Thank you for your response. I choose to keep the same score.

AC 元评审

This paper introduces NIAQUE, a neural network model for probabilistic regression problem that excels in any-quantile estimation across multiple datasets. It also presents a new benchmark LPRM-101, with 101 diverse regression datasets, showing that NIAQUE outperforms existing models like trees and transformers while being more interpretable and consistent in its training.

This paper got a mixed rating with borderline accepts and rejects. The authors acknowledge that NIAQUE is more interpretable with theoretical analysis and can save significant training time. The proposed LPRM-101 benchmark allows for rigorous and expansive evaluation across diverse regression tasks. Several questions and concerns are raised in the initial round, including 1. Experimental performance and comparison.
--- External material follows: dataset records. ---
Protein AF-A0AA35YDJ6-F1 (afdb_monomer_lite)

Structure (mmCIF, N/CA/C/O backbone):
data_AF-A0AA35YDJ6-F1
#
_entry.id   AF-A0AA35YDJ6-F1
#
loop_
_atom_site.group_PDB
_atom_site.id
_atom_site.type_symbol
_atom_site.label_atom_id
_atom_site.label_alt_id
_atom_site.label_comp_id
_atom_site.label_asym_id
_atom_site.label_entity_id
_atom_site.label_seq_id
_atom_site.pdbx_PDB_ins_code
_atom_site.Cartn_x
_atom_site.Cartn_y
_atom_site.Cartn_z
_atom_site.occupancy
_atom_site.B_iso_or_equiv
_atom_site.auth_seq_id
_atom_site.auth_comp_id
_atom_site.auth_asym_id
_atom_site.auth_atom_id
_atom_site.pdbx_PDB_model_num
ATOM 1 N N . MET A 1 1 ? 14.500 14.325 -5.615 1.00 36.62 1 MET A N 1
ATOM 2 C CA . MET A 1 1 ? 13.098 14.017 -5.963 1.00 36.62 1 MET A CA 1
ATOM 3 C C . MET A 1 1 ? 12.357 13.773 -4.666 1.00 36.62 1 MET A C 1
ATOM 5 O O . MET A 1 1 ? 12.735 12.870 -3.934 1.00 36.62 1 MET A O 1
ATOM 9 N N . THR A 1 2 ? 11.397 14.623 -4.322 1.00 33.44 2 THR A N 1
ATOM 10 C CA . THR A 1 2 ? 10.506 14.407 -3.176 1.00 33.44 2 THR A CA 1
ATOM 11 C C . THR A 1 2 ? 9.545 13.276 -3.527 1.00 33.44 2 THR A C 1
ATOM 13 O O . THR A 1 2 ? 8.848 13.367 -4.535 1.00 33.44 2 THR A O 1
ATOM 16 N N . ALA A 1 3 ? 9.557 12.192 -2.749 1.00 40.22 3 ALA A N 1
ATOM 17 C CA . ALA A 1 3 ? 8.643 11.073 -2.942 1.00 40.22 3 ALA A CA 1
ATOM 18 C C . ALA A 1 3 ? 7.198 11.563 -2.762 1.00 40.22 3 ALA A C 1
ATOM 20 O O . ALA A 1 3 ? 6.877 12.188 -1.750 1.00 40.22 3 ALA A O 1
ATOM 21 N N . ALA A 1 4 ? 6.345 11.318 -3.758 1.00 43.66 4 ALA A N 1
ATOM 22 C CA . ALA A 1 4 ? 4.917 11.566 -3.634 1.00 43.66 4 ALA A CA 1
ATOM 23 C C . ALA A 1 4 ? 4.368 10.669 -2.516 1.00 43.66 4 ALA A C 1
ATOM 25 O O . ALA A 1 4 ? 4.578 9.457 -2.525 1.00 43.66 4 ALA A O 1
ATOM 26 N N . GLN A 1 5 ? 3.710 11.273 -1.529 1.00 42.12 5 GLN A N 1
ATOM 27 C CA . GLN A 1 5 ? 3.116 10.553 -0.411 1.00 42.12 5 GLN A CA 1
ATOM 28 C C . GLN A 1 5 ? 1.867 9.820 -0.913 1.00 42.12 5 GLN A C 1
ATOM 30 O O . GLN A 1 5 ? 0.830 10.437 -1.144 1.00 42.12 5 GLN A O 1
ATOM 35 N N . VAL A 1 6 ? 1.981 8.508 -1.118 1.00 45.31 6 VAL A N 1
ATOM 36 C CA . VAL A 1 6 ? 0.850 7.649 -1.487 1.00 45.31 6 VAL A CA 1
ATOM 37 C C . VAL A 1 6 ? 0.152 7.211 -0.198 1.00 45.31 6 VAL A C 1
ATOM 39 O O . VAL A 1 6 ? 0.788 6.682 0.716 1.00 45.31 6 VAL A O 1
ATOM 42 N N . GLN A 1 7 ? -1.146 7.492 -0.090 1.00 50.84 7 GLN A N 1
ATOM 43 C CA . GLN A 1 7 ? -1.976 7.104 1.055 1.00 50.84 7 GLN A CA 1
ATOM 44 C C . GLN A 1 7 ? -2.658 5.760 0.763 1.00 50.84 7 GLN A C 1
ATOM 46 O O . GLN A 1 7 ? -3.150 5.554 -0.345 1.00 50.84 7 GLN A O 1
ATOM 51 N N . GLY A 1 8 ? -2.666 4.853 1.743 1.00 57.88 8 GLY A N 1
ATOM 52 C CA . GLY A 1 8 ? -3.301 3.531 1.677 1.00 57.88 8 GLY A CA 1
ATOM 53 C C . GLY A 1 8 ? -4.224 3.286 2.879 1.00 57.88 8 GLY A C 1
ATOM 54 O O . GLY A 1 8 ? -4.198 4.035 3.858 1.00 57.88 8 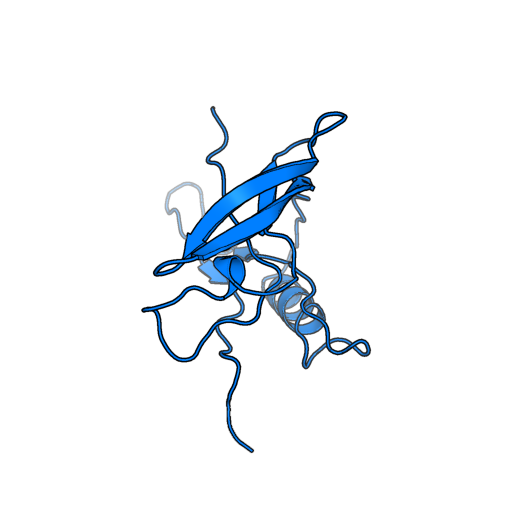GLY A O 1
ATOM 55 N N . SER A 1 9 ? -5.073 2.258 2.820 1.00 61.59 9 SER A N 1
ATOM 56 C CA . SER A 1 9 ? -6.031 1.946 3.888 1.00 61.59 9 SER A CA 1
ATOM 57 C C . SER A 1 9 ? -6.239 0.444 4.043 1.00 61.59 9 SER A C 1
ATOM 59 O O . SER A 1 9 ? -6.485 -0.252 3.060 1.00 61.59 9 SER A O 1
ATOM 61 N N . ALA A 1 10 ? -6.279 -0.009 5.301 1.00 64.50 10 ALA A N 1
ATOM 62 C CA . ALA A 1 10 ? -6.565 -1.394 5.669 1.00 64.50 10 ALA A CA 1
ATOM 63 C C . ALA A 1 10 ? -8.045 -1.790 5.483 1.00 64.50 10 ALA A C 1
ATOM 65 O O . ALA A 1 10 ? -8.413 -2.954 5.662 1.00 64.50 10 ALA A O 1
ATOM 66 N N . SER A 1 11 ? -8.930 -0.816 5.249 1.00 61.06 11 SER A N 1
ATOM 67 C CA . SER A 1 11 ? -10.368 -1.051 5.125 1.00 61.06 11 SER A CA 1
ATOM 68 C C . SER A 1 11 ? -10.744 -1.556 3.734 1.00 61.06 11 SER A C 1
ATOM 70 O O . SER A 1 11 ? -10.249 -1.055 2.731 1.00 61.06 11 SER A O 1
ATOM 72 N N . GLU A 1 12 ? -11.705 -2.477 3.663 1.00 65.94 12 GLU A N 1
ATOM 73 C CA . GLU A 1 12 ? -12.299 -2.901 2.388 1.00 65.94 12 GLU A CA 1
ATOM 74 C C . GLU A 1 12 ? -12.953 -1.721 1.640 1.00 65.94 12 GLU A C 1
ATOM 76 O O . GLU A 1 12 ? -13.580 -0.857 2.262 1.00 65.94 12 GLU A O 1
ATOM 81 N N . THR A 1 13 ? -12.861 -1.723 0.305 1.00 59.56 13 THR A N 1
ATOM 82 C CA . THR A 1 13 ? -13.495 -0.718 -0.561 1.00 59.56 13 THR A CA 1
ATOM 83 C C . THR A 1 13 ? -15.031 -0.779 -0.455 1.00 59.56 13 THR A C 1
ATOM 85 O O . THR A 1 13 ? -15.620 -1.862 -0.565 1.00 59.56 13 THR A O 1
ATOM 88 N N . PRO A 1 14 ? -15.714 0.359 -0.221 1.00 61.28 14 PRO A N 1
ATOM 89 C CA . PRO A 1 14 ? -17.168 0.421 -0.059 1.00 61.28 14 PRO A CA 1
ATOM 90 C C . PRO A 1 14 ? -17.912 0.347 -1.401 1.00 61.28 14 PRO A C 1
ATOM 92 O O . PRO A 1 14 ? -17.340 0.547 -2.468 1.00 61.28 14 PRO A O 1
ATOM 95 N N . VAL A 1 15 ? -19.230 0.131 -1.331 1.00 57.09 15 VAL A N 1
ATOM 96 C CA . VAL A 1 15 ? -20.147 0.188 -2.491 1.00 57.09 15 VAL A CA 1
ATOM 97 C C . VAL A 1 15 ? -20.462 1.640 -2.904 1.00 57.09 15 VAL A C 1
ATOM 99 O O . VAL A 1 15 ? -20.918 1.880 -4.018 1.00 57.09 15 VAL A O 1
ATOM 102 N N . SER A 1 16 ? -20.221 2.628 -2.031 1.00 60.28 16 SER A N 1
ATOM 103 C CA . SER A 1 16 ? -20.430 4.052 -2.322 1.00 60.28 16 SER A CA 1
ATOM 104 C C . SER A 1 16 ? -19.216 4.902 -1.934 1.00 60.28 16 SER A C 1
ATOM 106 O O . SER A 1 16 ? -18.585 4.669 -0.909 1.00 60.28 16 SER A O 1
ATOM 108 N N . ASN A 1 17 ? -18.927 5.929 -2.740 1.00 58.28 17 ASN A N 1
ATOM 109 C CA . ASN A 1 17 ? -17.801 6.855 -2.533 1.00 58.28 17 ASN A CA 1
ATOM 110 C C . ASN A 1 17 ? -18.157 8.057 -1.636 1.00 58.28 17 ASN A C 1
ATOM 112 O O . ASN A 1 17 ? -17.375 8.994 -1.518 1.00 58.28 17 ASN A O 1
ATOM 116 N N . ILE A 1 18 ? -19.364 8.081 -1.060 1.00 62.34 18 ILE A N 1
ATOM 117 C CA . ILE A 1 18 ? -19.842 9.220 -0.256 1.00 62.34 18 ILE A CA 1
ATOM 118 C C . ILE A 1 18 ? -19.163 9.226 1.118 1.00 62.34 18 ILE A C 1
ATOM 120 O O . ILE A 1 18 ? -18.891 10.286 1.675 1.00 62.34 18 ILE A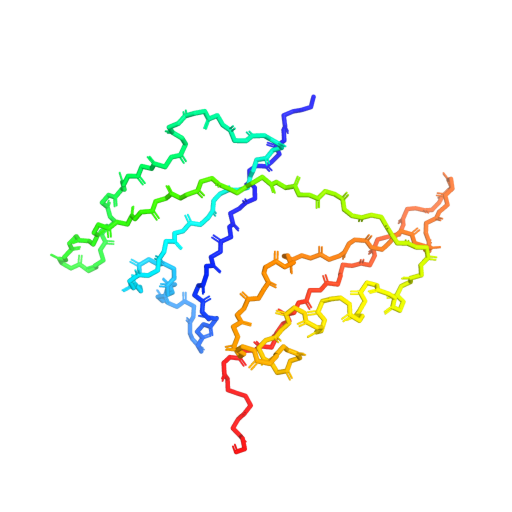 O 1
ATOM 124 N N . LEU A 1 19 ? -18.877 8.041 1.658 1.00 66.94 19 LEU A N 1
ATOM 125 C CA . LEU A 1 19 ? -18.206 7.856 2.936 1.00 66.94 19 LEU A CA 1
ATOM 126 C C . LEU A 1 19 ? -17.083 6.838 2.740 1.00 66.94 19 LEU A C 1
ATOM 128 O O . LEU A 1 19 ? -17.355 5.663 2.520 1.00 66.94 19 LEU A O 1
ATOM 132 N N . GLU A 1 20 ? -15.837 7.290 2.862 1.00 75.06 20 GLU A N 1
ATOM 133 C CA . GLU A 1 20 ? -14.633 6.459 2.749 1.00 75.06 20 GLU A CA 1
ATOM 134 C C . GLU A 1 20 ? -14.364 5.661 4.056 1.00 75.06 20 GLU A C 1
ATOM 136 O O . GLU A 1 20 ? -14.048 6.278 5.083 1.00 75.06 20 GLU A O 1
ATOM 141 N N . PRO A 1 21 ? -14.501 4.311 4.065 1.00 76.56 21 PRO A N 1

Marginal gains from multi-task transfers. It is also suggested to add comparison with the best single dataset approaches. 2. Presentation and clarity issue. 3. Bias concern in co-training across datasets. After rebuttal, some reviewers raise the ratings, but it is still a borderline (e.g. after raising the rating by p8Dt, it is still a 5). Some concerns like the marginal gain from multitask transfer and the challenges of real-world application still remain. Given all these, I tend to suggest a reject given the current paper status and the ICLR standard.

审稿人讨论附加意见

A number of questions and concerns raised in the original reviews can be categorized into the following: 1) Performance and comparison, 2) Presentation and clarity, and 3) Bias and real-world application. Correspondingly, the authors added additional experiments and provided clarification for misunderstandings and unclear points. I am happy to see that the authors resolved most of the reviewers’ concerns by adding experiments and offering further explanation. However, some inherent problems, such as the marginal gain from multi-task transfers, the bias issue caused by all co-training, and the challenges of real-world application, remain not fully addressed.